Spiced Chickpea and Vegetable Soup (Printable Version)

Warming soup with roasted chickpeas, seasonal vegetables, and aromatic spices. Vegan and gluten-free comfort.

# What You Need:

→ Chickpeas

01 - 1 can (14 oz) chickpeas, drained and rinsed
02 - 1 tablespoon olive oil
03 - ½ teaspoon smoked paprika
04 - ¼ teaspoon ground cumin
05 - ¼ teaspoon salt

→ Vegetables

06 - 1 large carrot, diced
07 - 1 celery stalk, diced
08 - 1 medium zucchini, diced
09 - 1 red bell pepper, diced
10 - 1 small onion, chopped
11 - 2 garlic cloves, minced
12 - 2 cups chopped kale or spinach
13 - 1 can (14 oz) diced tomatoes

→ Broth and Spices

14 - 5 cups vegetable broth
15 - 1½ teaspoons ground cumin
16 - 1 teaspoon ground coriander
17 - ½ teaspoon turmeric
18 - ½ teaspoon ground cinnamon
19 - ¼ teaspoon cayenne pepper
20 - Salt and black pepper to taste

→ Finishing

21 - 2 tablespoons fresh lemon juice
22 - 2 tablespoons chopped fresh cilantro or parsley

# How To Make It:

01 - Preheat oven to 400°F. Toss drained chickpeas with 1 tablespoon olive oil, smoked paprika, ¼ teaspoon cumin, and ¼ teaspoon salt. Spread on a baking sheet and roast for 20 minutes, shaking halfway through, until crisp and golden brown.
02 - While chickpeas roast, heat 1 tablespoon olive oil in a large pot over medium heat.
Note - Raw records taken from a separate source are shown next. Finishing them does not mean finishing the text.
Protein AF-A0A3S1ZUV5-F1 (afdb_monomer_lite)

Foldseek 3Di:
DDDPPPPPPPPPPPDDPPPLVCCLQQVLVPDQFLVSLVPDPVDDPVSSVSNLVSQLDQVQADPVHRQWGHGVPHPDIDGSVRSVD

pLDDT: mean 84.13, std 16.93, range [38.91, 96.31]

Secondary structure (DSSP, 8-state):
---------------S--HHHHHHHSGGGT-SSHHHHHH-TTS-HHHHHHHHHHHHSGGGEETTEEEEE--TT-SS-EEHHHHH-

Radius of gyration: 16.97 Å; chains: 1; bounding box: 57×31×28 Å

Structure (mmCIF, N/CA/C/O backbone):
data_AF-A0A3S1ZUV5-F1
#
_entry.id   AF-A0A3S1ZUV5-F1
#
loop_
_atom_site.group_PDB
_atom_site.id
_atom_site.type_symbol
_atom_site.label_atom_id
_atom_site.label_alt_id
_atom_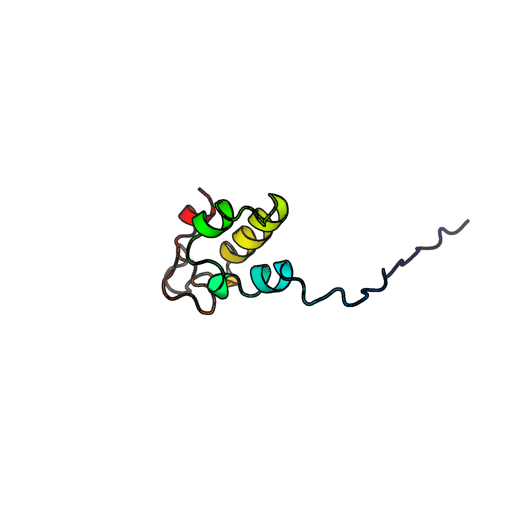site.label_comp_id
_atom_site.label_asym_id
_atom_site.label_entity_id
_atom_site.label_seq_id
_atom_site.pdbx_PDB_ins_code
_atom_site.Cartn_x
_atom_site.Cartn_y
_atom_site.Cartn_z
_atom_site.occupancy
_atom_site.B_iso_or_equiv
_atom_site.auth_seq_id
_atom_site.auth_comp_id
_atom_site.auth_asym_id
_atom_site.auth_atom_id
_atom_site.pdbx_PDB_model_num
ATOM 1 N N . MET A 1 1 ? 44.799 17.174 14.413 1.00 44.41 1 MET A N 1
ATOM 2 C CA . MET A 1 1 ? 44.563 16.569 13.086 1.00 44.41 1 MET A CA 1
ATOM 3 C C . MET A 1 1 ? 43.068 16.321 13.042 1.00 44.41 1 MET A C 1
ATOM 5 O O . MET A 1 1 ? 42.624 15.225 13.336 1.00 44.41 1 MET A O 1
ATOM 9 N N . GLU A 1 2 ? 42.306 17.400 12.859 1.00 38.91 2 GLU A N 1
ATOM 10 C CA . GLU A 1 2 ? 40.858 17.411 13.089 1.00 38.91 2 GLU A CA 1
ATOM 11 C C . GLU A 1 2 ? 40.163 17.107 11.764 1.00 38.91 2 GLU A C 1
ATOM 13 O O . GLU A 1 2 ? 40.350 17.827 10.780 1.00 38.91 2 GLU A O 1
ATOM 18 N N . ALA A 1 3 ? 39.433 15.995 11.719 1.00 42.97 3 ALA A N 1
ATOM 19 C CA . ALA A 1 3 ? 38.723 15.547 10.535 1.00 42.97 3 ALA A CA 1
ATOM 20 C C . ALA A 1 3 ? 37.612 16.548 10.191 1.00 42.97 3 ALA A C 1
ATOM 22 O O . ALA A 1 3 ? 36.669 16.739 10.957 1.00 42.97 3 ALA A O 1
ATOM 23 N N . ALA A 1 4 ? 37.738 17.188 9.029 1.00 46.69 4 ALA A N 1
ATOM 24 C CA . ALA A 1 4 ? 36.686 18.010 8.463 1.00 46.69 4 ALA A CA 1
ATOM 25 C C . ALA A 1 4 ? 35.468 17.120 8.186 1.00 46.69 4 ALA A C 1
ATOM 27 O O . ALA A 1 4 ? 35.497 16.235 7.330 1.00 46.69 4 ALA A O 1
ATOM 28 N N . ILE A 1 5 ? 34.404 17.358 8.944 1.00 54.50 5 ILE A N 1
ATOM 29 C CA . ILE A 1 5 ? 33.062 16.850 8.680 1.00 54.50 5 ILE A CA 1
ATOM 30 C C . ILE A 1 5 ? 32.640 17.460 7.342 1.00 54.50 5 ILE A C 1
ATOM 32 O O . ILE A 1 5 ? 32.226 18.615 7.267 1.00 54.50 5 ILE A O 1
ATOM 36 N N . SER A 1 6 ? 32.864 16.715 6.260 1.00 42.75 6 SER A N 1
ATOM 37 C CA . SER A 1 6 ? 32.463 17.115 4.917 1.00 42.75 6 SER A CA 1
ATOM 38 C C . SER A 1 6 ? 30.954 16.956 4.825 1.00 42.75 6 SER A C 1
ATOM 40 O O . SER A 1 6 ? 30.438 15.899 4.462 1.00 42.75 6 SER A O 1
ATOM 42 N N . THR A 1 7 ? 30.230 17.999 5.223 1.00 52.69 7 THR A N 1
ATOM 43 C CA . THR A 1 7 ? 28.799 18.116 4.968 1.00 52.69 7 THR A CA 1
ATOM 44 C C . THR A 1 7 ? 28.612 18.366 3.474 1.00 52.69 7 THR A C 1
ATOM 46 O O . THR A 1 7 ? 28.355 19.484 3.032 1.00 52.69 7 THR A O 1
ATOM 49 N N . HIS A 1 8 ? 28.766 17.312 2.673 1.00 48.69 8 HIS A N 1
ATOM 50 C CA . HIS A 1 8 ? 28.270 17.277 1.308 1.00 48.69 8 HIS A CA 1
ATOM 51 C C . HIS A 1 8 ? 26.740 17.223 1.375 1.00 48.69 8 HIS A C 1
ATOM 53 O O . HIS A 1 8 ? 26.124 16.169 1.245 1.00 48.69 8 HIS A O 1
ATOM 59 N N . PHE A 1 9 ? 26.118 18.383 1.597 1.00 56.00 9 PHE A N 1
ATOM 60 C CA . PHE A 1 9 ? 24.771 18.620 1.096 1.00 56.00 9 PHE A CA 1
ATOM 61 C C . PHE A 1 9 ? 24.875 18.497 -0.421 1.00 56.00 9 PHE A C 1
ATOM 63 O O . PHE A 1 9 ? 25.345 19.411 -1.097 1.00 56.00 9 PHE A O 1
ATOM 70 N N . ALA A 1 10 ? 24.543 17.318 -0.942 1.00 55.19 10 ALA A N 1
ATOM 71 C CA . ALA A 1 10 ? 24.340 17.139 -2.364 1.00 55.19 10 ALA A CA 1
ATOM 72 C C . ALA A 1 10 ? 23.322 18.197 -2.807 1.00 55.19 10 ALA A C 1
ATOM 74 O O . ALA A 1 10 ? 22.224 18.258 -2.252 1.00 55.19 10 ALA A O 1
ATOM 75 N N . SER A 1 11 ? 23.712 19.064 -3.746 1.00 44.44 11 SER A N 1
ATOM 76 C CA . SER A 1 11 ? 22.773 19.947 -4.436 1.00 44.44 11 SER A CA 1
ATOM 77 C C . SER A 1 11 ? 21.636 19.084 -4.961 1.00 44.44 11 SER A C 1
ATOM 79 O O . SER A 1 11 ? 21.844 18.263 -5.853 1.00 44.44 11 SER A O 1
ATOM 81 N N . ILE A 1 12 ? 20.445 19.249 -4.391 1.00 62.88 12 ILE A N 1
ATOM 82 C CA . ILE A 1 12 ? 19.226 18.678 -4.950 1.00 62.88 12 ILE A CA 1
ATOM 83 C C . ILE A 1 12 ? 18.872 19.574 -6.137 1.00 62.88 12 ILE A C 1
ATOM 85 O O . ILE A 1 12 ? 18.089 20.514 -6.019 1.00 62.88 12 ILE A O 1
ATOM 89 N N . GLU A 1 13 ? 19.535 19.343 -7.268 1.00 57.78 13 GLU A N 1
ATOM 90 C CA . GLU A 1 13 ? 19.051 19.821 -8.560 1.00 57.78 13 GLU A CA 1
ATOM 91 C C . GLU A 1 13 ? 17.633 19.245 -8.726 1.00 57.78 13 GLU A C 1
ATOM 93 O O . GLU A 1 13 ? 17.458 18.037 -8.525 1.00 57.78 13 GLU A O 1
ATOM 98 N N . PRO A 1 14 ? 16.605 20.053 -9.040 1.00 55.72 14 PRO A N 1
ATOM 99 C CA . PRO A 1 14 ? 15.264 19.545 -9.273 1.00 55.72 14 PRO A CA 1
ATOM 100 C C . PRO A 1 14 ? 15.266 18.798 -10.609 1.00 55.72 14 PRO A C 1
ATOM 102 O O . PRO A 1 14 ? 14.907 19.332 -11.658 1.00 55.72 14 PRO A O 1
ATOM 105 N N . VAL A 1 15 ? 15.712 17.544 -10.566 1.00 56.69 15 VAL A N 1
ATOM 106 C CA . VAL A 1 15 ? 15.365 16.538 -11.562 1.00 56.69 15 VAL A CA 1
ATOM 107 C C . VAL A 1 15 ? 13.835 16.516 -11.636 1.00 56.69 15 VAL A C 1
ATOM 109 O O . VAL A 1 15 ? 13.173 16.697 -10.614 1.00 56.69 15 VAL A O 1
ATOM 112 N N . ALA A 1 16 ? 13.289 16.435 -12.853 1.00 54.91 16 ALA A N 1
ATOM 113 C CA . ALA A 1 16 ? 11.856 16.465 -13.168 1.00 54.91 16 ALA A CA 1
ATOM 114 C C . ALA A 1 16 ? 10.985 15.809 -12.077 1.00 54.91 16 ALA A C 1
ATOM 116 O O . ALA A 1 16 ? 11.462 14.835 -11.500 1.00 54.91 16 ALA A O 1
ATOM 117 N N . PRO A 1 17 ? 9.745 16.295 -11.814 1.00 57.62 17 PRO A N 1
ATOM 118 C CA . PRO A 1 17 ? 8.899 15.788 -10.731 1.00 57.62 17 PRO A CA 1
ATOM 119 C C . PRO A 1 17 ? 8.952 14.271 -10.743 1.00 57.62 17 PRO A C 1
ATOM 121 O O . PRO A 1 17 ? 8.507 13.641 -11.703 1.00 57.62 17 PRO A O 1
ATOM 124 N N . ASP A 1 18 ? 9.638 13.733 -9.740 1.00 79.19 18 ASP A N 1
ATOM 125 C CA . ASP A 1 18 ? 10.066 12.353 -9.782 1.00 79.19 18 ASP A CA 1
ATOM 126 C C . ASP A 1 18 ? 8.794 11.509 -9.756 1.00 79.19 18 ASP A C 1
ATOM 128 O O . ASP A 1 18 ? 8.015 11.552 -8.800 1.00 79.19 18 ASP A O 1
ATOM 132 N N . VAL A 1 19 ? 8.528 10.817 -10.866 1.00 84.50 19 VAL A N 1
ATOM 133 C CA . VAL A 1 19 ? 7.327 9.996 -11.041 1.00 84.50 19 VAL A CA 1
ATOM 134 C C . VAL A 1 19 ? 7.237 8.977 -9.904 1.00 84.50 19 VAL A C 1
ATOM 136 O O . VAL A 1 19 ? 6.136 8.656 -9.455 1.00 84.50 19 VAL A O 1
ATOM 139 N N . PHE A 1 20 ? 8.380 8.527 -9.381 1.00 88.81 20 PHE A N 1
ATOM 140 C CA . PHE A 1 20 ? 8.434 7.697 -8.191 1.00 88.81 20 PHE A CA 1
ATOM 141 C C . PHE A 1 20 ? 7.998 8.451 -6.927 1.00 88.81 20 PHE A C 1
ATOM 143 O O . PHE A 1 20 ? 7.210 7.909 -6.155 1.00 88.81 20 PHE A O 1
ATOM 150 N N . LEU A 1 21 ? 8.415 9.705 -6.718 1.00 90.69 21 LEU A N 1
ATOM 151 C CA . LEU A 1 21 ? 7.965 10.495 -5.563 1.00 90.69 21 LEU A CA 1
ATOM 152 C C . LEU A 1 21 ? 6.449 10.732 -5.577 1.00 90.69 21 LEU A C 1
ATOM 154 O O . LEU A 1 21 ? 5.817 10.610 -4.529 1.00 90.69 21 LEU A O 1
ATOM 158 N N . ASP A 1 22 ? 5.839 11.012 -6.732 1.00 90.88 22 ASP A N 1
ATOM 159 C CA . ASP A 1 22 ? 4.374 11.152 -6.815 1.00 90.88 22 ASP A CA 1
ATOM 160 C C . ASP A 1 22 ? 3.668 9.816 -6.521 1.00 90.88 22 ASP A C 1
ATOM 162 O O . ASP A 1 22 ? 2.672 9.788 -5.795 1.00 90.88 22 ASP A O 1
ATOM 166 N N . ARG A 1 23 ? 4.227 8.689 -6.984 1.00 91.69 23 ARG A N 1
ATOM 167 C CA . ARG A 1 23 ? 3.751 7.338 -6.638 1.00 91.69 23 ARG A CA 1
ATOM 168 C C . ARG A 1 23 ? 3.932 7.004 -5.157 1.00 91.69 23 ARG A C 1
ATOM 170 O O . ARG A 1 23 ? 3.087 6.321 -4.594 1.00 91.69 23 ARG A O 1
ATOM 177 N N . LEU A 1 24 ? 4.995 7.480 -4.517 1.00 91.19 24 LEU A N 1
ATOM 178 C CA . LEU A 1 24 ? 5.285 7.228 -3.105 1.00 91.19 24 LEU A CA 1
ATOM 179 C C . LEU A 1 24 ? 4.395 8.057 -2.169 1.00 91.19 24 LEU A C 1
ATOM 181 O O . LEU A 1 24 ? 3.916 7.543 -1.156 1.00 91.19 24 LEU A O 1
ATOM 185 N N . LEU A 1 25 ? 4.176 9.331 -2.505 1.00 89.56 25 LEU A N 1
ATOM 186 C CA . LEU A 1 25 ? 3.396 10.277 -1.702 1.00 89.56 25 LEU A CA 1
ATOM 187 C C . LEU A 1 25 ? 1.891 10.163 -1.953 1.00 89.56 25 LEU A C 1
ATOM 189 O O . LEU A 1 25 ? 1.088 10.414 -1.052 1.00 89.56 25 LEU A O 1
ATOM 193 N N . HIS A 1 26 ? 1.497 9.784 -3.168 1.00 89.12 26 HIS A N 1
ATOM 194 C CA . HIS A 1 26 ? 0.097 9.661 -3.563 1.00 89.12 26 HIS A CA 1
ATOM 195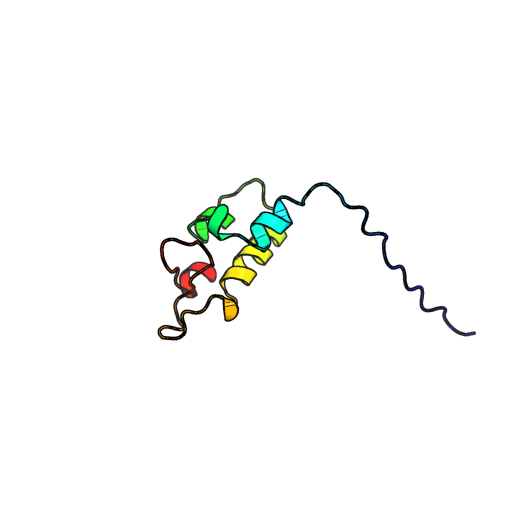 C C . HIS A 1 26 ? -0.209 8.329 -4.258 1.00 89.12 26 HIS A C 1
ATOM 197 O O . HIS A 1 26 ? -0.793 8.312 -5.347 1.00 89.12 26 HIS A O 1
ATOM 203 N N . PRO A 1 27 ? 0.122 7.191 -3.634 1.00 89.56 27 PRO A N 1
ATOM 204 C CA . PRO A 1 27 ? 0.041 5.898 -4.298 1.00 89.56 27 PRO A CA 1
ATOM 205 C C . PRO A 1 27 ? -1.369 5.513 -4.746 1.00 89.56 27 PRO A C 1
ATOM 207 O O . PRO A 1 27 ? -1.510 4.907 -5.800 1.00 89.56 27 PRO A O 1
ATOM 210 N N . ALA A 1 28 ? -2.415 5.913 -4.015 1.00 88.50 28 ALA A N 1
ATOM 211 C CA . ALA A 1 28 ? -3.807 5.622 -4.374 1.00 88.50 28 ALA A CA 1
ATOM 212 C C . ALA A 1 28 ? -4.257 6.249 -5.709 1.00 88.50 28 ALA A C 1
ATOM 214 O O . ALA A 1 28 ? -5.271 5.850 -6.277 1.00 88.50 28 ALA A O 1
ATOM 215 N N . ARG A 1 29 ? -3.512 7.237 -6.229 1.00 90.25 29 ARG A N 1
ATOM 216 C CA . ARG A 1 29 ? -3.756 7.817 -7.562 1.00 90.25 29 ARG A CA 1
ATOM 217 C C . ARG A 1 29 ? -3.250 6.917 -8.688 1.00 90.25 29 ARG A C 1
ATOM 219 O O . ARG A 1 29 ? -3.711 7.059 -9.817 1.00 90.25 29 ARG A O 1
ATOM 226 N N . HIS A 1 30 ? -2.312 6.025 -8.379 1.00 91.81 30 HIS A N 1
ATOM 227 C CA . HIS A 1 30 ? -1.611 5.176 -9.344 1.00 91.81 30 HIS A CA 1
ATOM 228 C C . HIS A 1 30 ? -1.984 3.702 -9.204 1.00 91.81 30 HIS A C 1
ATOM 230 O O . HIS A 1 30 ? -2.042 2.993 -10.204 1.00 91.81 30 HIS A O 1
ATOM 236 N N . PHE A 1 31 ? -2.274 3.252 -7.985 1.00 92.81 31 PHE A N 1
ATOM 237 C CA . PHE A 1 31 ? -2.492 1.850 -7.647 1.00 92.81 31 PHE A CA 1
ATOM 238 C C . PHE A 1 31 ? -3.732 1.706 -6.768 1.00 92.81 31 PHE A C 1
ATOM 240 O O . PHE A 1 31 ? -3.951 2.512 -5.861 1.00 92.81 31 PHE A O 1
ATOM 247 N N . LYS A 1 32 ? -4.537 0.672 -7.021 1.00 90.88 32 LYS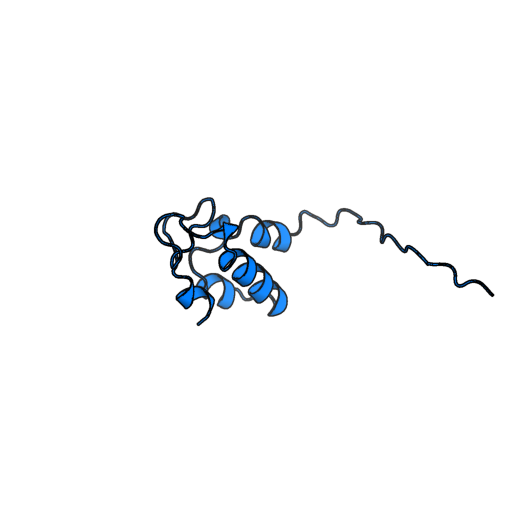 A N 1
ATOM 248 C CA . LYS A 1 32 ? -5.742 0.375 -6.233 1.00 90.88 32 LYS A CA 1
ATOM 249 C C . LYS A 1 32 ? -5.499 -0.756 -5.241 1.00 90.88 32 LYS A C 1
ATOM 251 O O . LYS A 1 32 ? -6.060 -0.735 -4.151 1.00 90.88 32 LYS A O 1
ATOM 256 N N . HIS A 1 33 ? -4.619 -1.691 -5.592 1.00 92.62 33 HIS A N 1
ATOM 257 C CA . HIS A 1 33 ? -4.253 -2.832 -4.762 1.00 92.62 33 HIS A CA 1
ATOM 258 C C . HIS A 1 33 ? -2.731 -3.008 -4.643 1.00 92.62 33 HIS A C 1
ATOM 260 O O . HIS A 1 33 ? -1.996 -2.600 -5.545 1.00 92.62 33 HIS A O 1
ATOM 266 N N . PRO A 1 34 ? -2.236 -3.675 -3.577 1.00 94.12 34 PRO A N 1
ATOM 267 C CA . PRO A 1 34 ? -0.807 -3.956 -3.400 1.00 94.12 34 PRO A CA 1
ATOM 268 C C . PRO A 1 34 ? -0.240 -4.758 -4.576 1.00 94.12 34 PRO A C 1
ATOM 270 O O . PRO A 1 34 ? 0.875 -4.521 -5.038 1.00 94.12 34 PRO A O 1
ATOM 273 N N . HIS A 1 35 ? -1.066 -5.648 -5.131 1.00 94.69 35 HIS A N 1
ATOM 274 C CA . HIS A 1 35 ? -0.739 -6.426 -6.317 1.00 94.69 35 HIS A CA 1
ATOM 275 C C . HIS A 1 35 ? -0.450 -5.550 -7.549 1.00 94.69 35 HIS A C 1
ATOM 277 O O . HIS A 1 35 ? 0.404 -5.911 -8.355 1.00 94.69 35 HIS A O 1
ATOM 283 N N . ASP A 1 36 ? -1.090 -4.384 -7.694 1.00 94.88 36 ASP A N 1
ATOM 284 C CA . ASP A 1 36 ? -0.815 -3.467 -8.810 1.00 94.88 36 ASP A CA 1
ATOM 285 C C . ASP A 1 36 ? 0.611 -2.904 -8.717 1.00 94.88 36 ASP A C 1
ATOM 287 O O . ASP A 1 36 ? 1.304 -2.790 -9.726 1.00 94.88 36 ASP A O 1
ATOM 291 N N . VAL A 1 37 ? 1.076 -2.615 -7.495 1.00 94.94 37 VAL A N 1
ATOM 292 C CA . VAL A 1 37 ? 2.450 -2.163 -7.225 1.00 94.94 37 VAL A CA 1
ATOM 293 C C . VAL A 1 37 ? 3.447 -3.265 -7.587 1.00 94.94 37 VAL A C 1
ATOM 295 O O . VAL A 1 37 ? 4.471 -3.009 -8.219 1.00 94.94 37 VAL A O 1
ATOM 298 N N . LEU A 1 38 ? 3.145 -4.512 -7.216 1.00 95.38 38 LEU A N 1
ATOM 299 C CA . LEU A 1 38 ? 3.993 -5.665 -7.523 1.00 95.38 38 LEU A CA 1
ATOM 300 C C . LEU A 1 38 ? 4.039 -5.976 -9.024 1.00 95.38 38 LEU A C 1
ATOM 302 O O . LEU A 1 38 ? 5.101 -6.349 -9.533 1.00 95.38 38 LEU A O 1
ATOM 306 N N . ALA A 1 39 ? 2.922 -5.793 -9.727 1.00 95.81 39 ALA A N 1
ATOM 307 C CA . ALA A 1 39 ? 2.796 -6.035 -11.158 1.00 95.81 39 ALA A CA 1
ATOM 308 C C . ALA A 1 39 ? 3.423 -4.930 -12.028 1.00 95.81 39 ALA A C 1
ATOM 310 O O . ALA A 1 39 ? 3.732 -5.191 -13.192 1.00 95.81 39 ALA A O 1
ATOM 311 N N . ASP A 1 40 ? 3.641 -3.722 -11.496 1.00 94.56 40 ASP A N 1
ATOM 312 C CA . ASP A 1 40 ? 4.250 -2.627 -12.255 1.00 94.56 40 ASP A CA 1
ATOM 313 C C . ASP A 1 40 ? 5.711 -2.960 -12.616 1.00 94.56 40 ASP A C 1
ATOM 315 O O . ASP A 1 40 ? 6.569 -3.185 -11.759 1.00 94.56 40 ASP A O 1
ATOM 319 N N . VAL A 1 41 ? 5.992 -3.020 -13.917 1.00 94.50 41 VAL A N 1
ATOM 320 C CA . VAL A 1 41 ? 7.322 -3.315 -14.474 1.00 94.50 41 VAL A CA 1
ATOM 321 C C . VAL A 1 41 ? 8.241 -2.096 -14.500 1.00 94.50 41 VAL A C 1
ATOM 323 O O . VAL A 1 41 ? 9.448 -2.255 -14.665 1.00 94.50 41 VAL A O 1
ATOM 326 N N . ALA A 1 42 ? 7.687 -0.890 -14.355 1.00 91.00 42 ALA A N 1
ATOM 327 C CA . ALA A 1 42 ? 8.447 0.351 -14.286 1.00 91.00 42 ALA A CA 1
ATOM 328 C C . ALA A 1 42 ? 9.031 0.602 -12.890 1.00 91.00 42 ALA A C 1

Add chopped onion and minced garlic, cooking for 2 to 3 minutes until softened and fragrant.
03 - Add diced carrot, celery, zucchini, and bell pepper to the pot. Cook for 5 minutes, stirring occasionally, until vegetables begin to soften.
04 - Stir in 1½ teaspoons cumin, ground coriander, turmeric, cinnamon, and cayenne pepper. Toast spices for 1 minute to release their aromatic oils.
05 - Add canned diced tomatoes and vegetable broth to the pot. Bring to a boil, then reduce heat to low and simmer for 15 minutes until vegetables are tender.
06 - Stir in chopped kale or spinach and half of the roasted chickpeas. Simmer for an additional 5 minutes until greens are wilted and all vegetables are tender.
07 - Add fresh lemon juice to the soup. Season with salt and black pepper to taste, adjusting spice levels as desired.
08 - Ladle soup into serving bowls. Top each portion with remaining roasted chickpeas and garnish with fresh cilantro or parsley.

# Expert Advice:

01 -
  • The chickpeas get crispy in the oven and stay that way even after hitting the soup, giving you little bursts of crunch that catch you off guard.
  • It comes together in under an hour and tastes like you've been simmering it all day.
  • One pot, one sheet pan, and you've got a meal that works whether you're cooking for yourself or feeding a group.
02 -
  • Don't skip roasting the chickpeas separately—they stay crispy this way and don't turn into mush like they would if you just threw them in the pot.
  • Taste the soup before serving and add lemon juice gradually, because too much makes it sour and too little makes it taste flat and one-dimensional.
03 -
  • Buy your spices in small quantities and store them in airtight containers away from heat and light—they lose potency fast and old spices are why so many soups taste flat.
  • If you're serving this to someone with dietary restrictions, always check your broth and canned goods for hidden gluten or cross-contamination, because that's where surprises hide.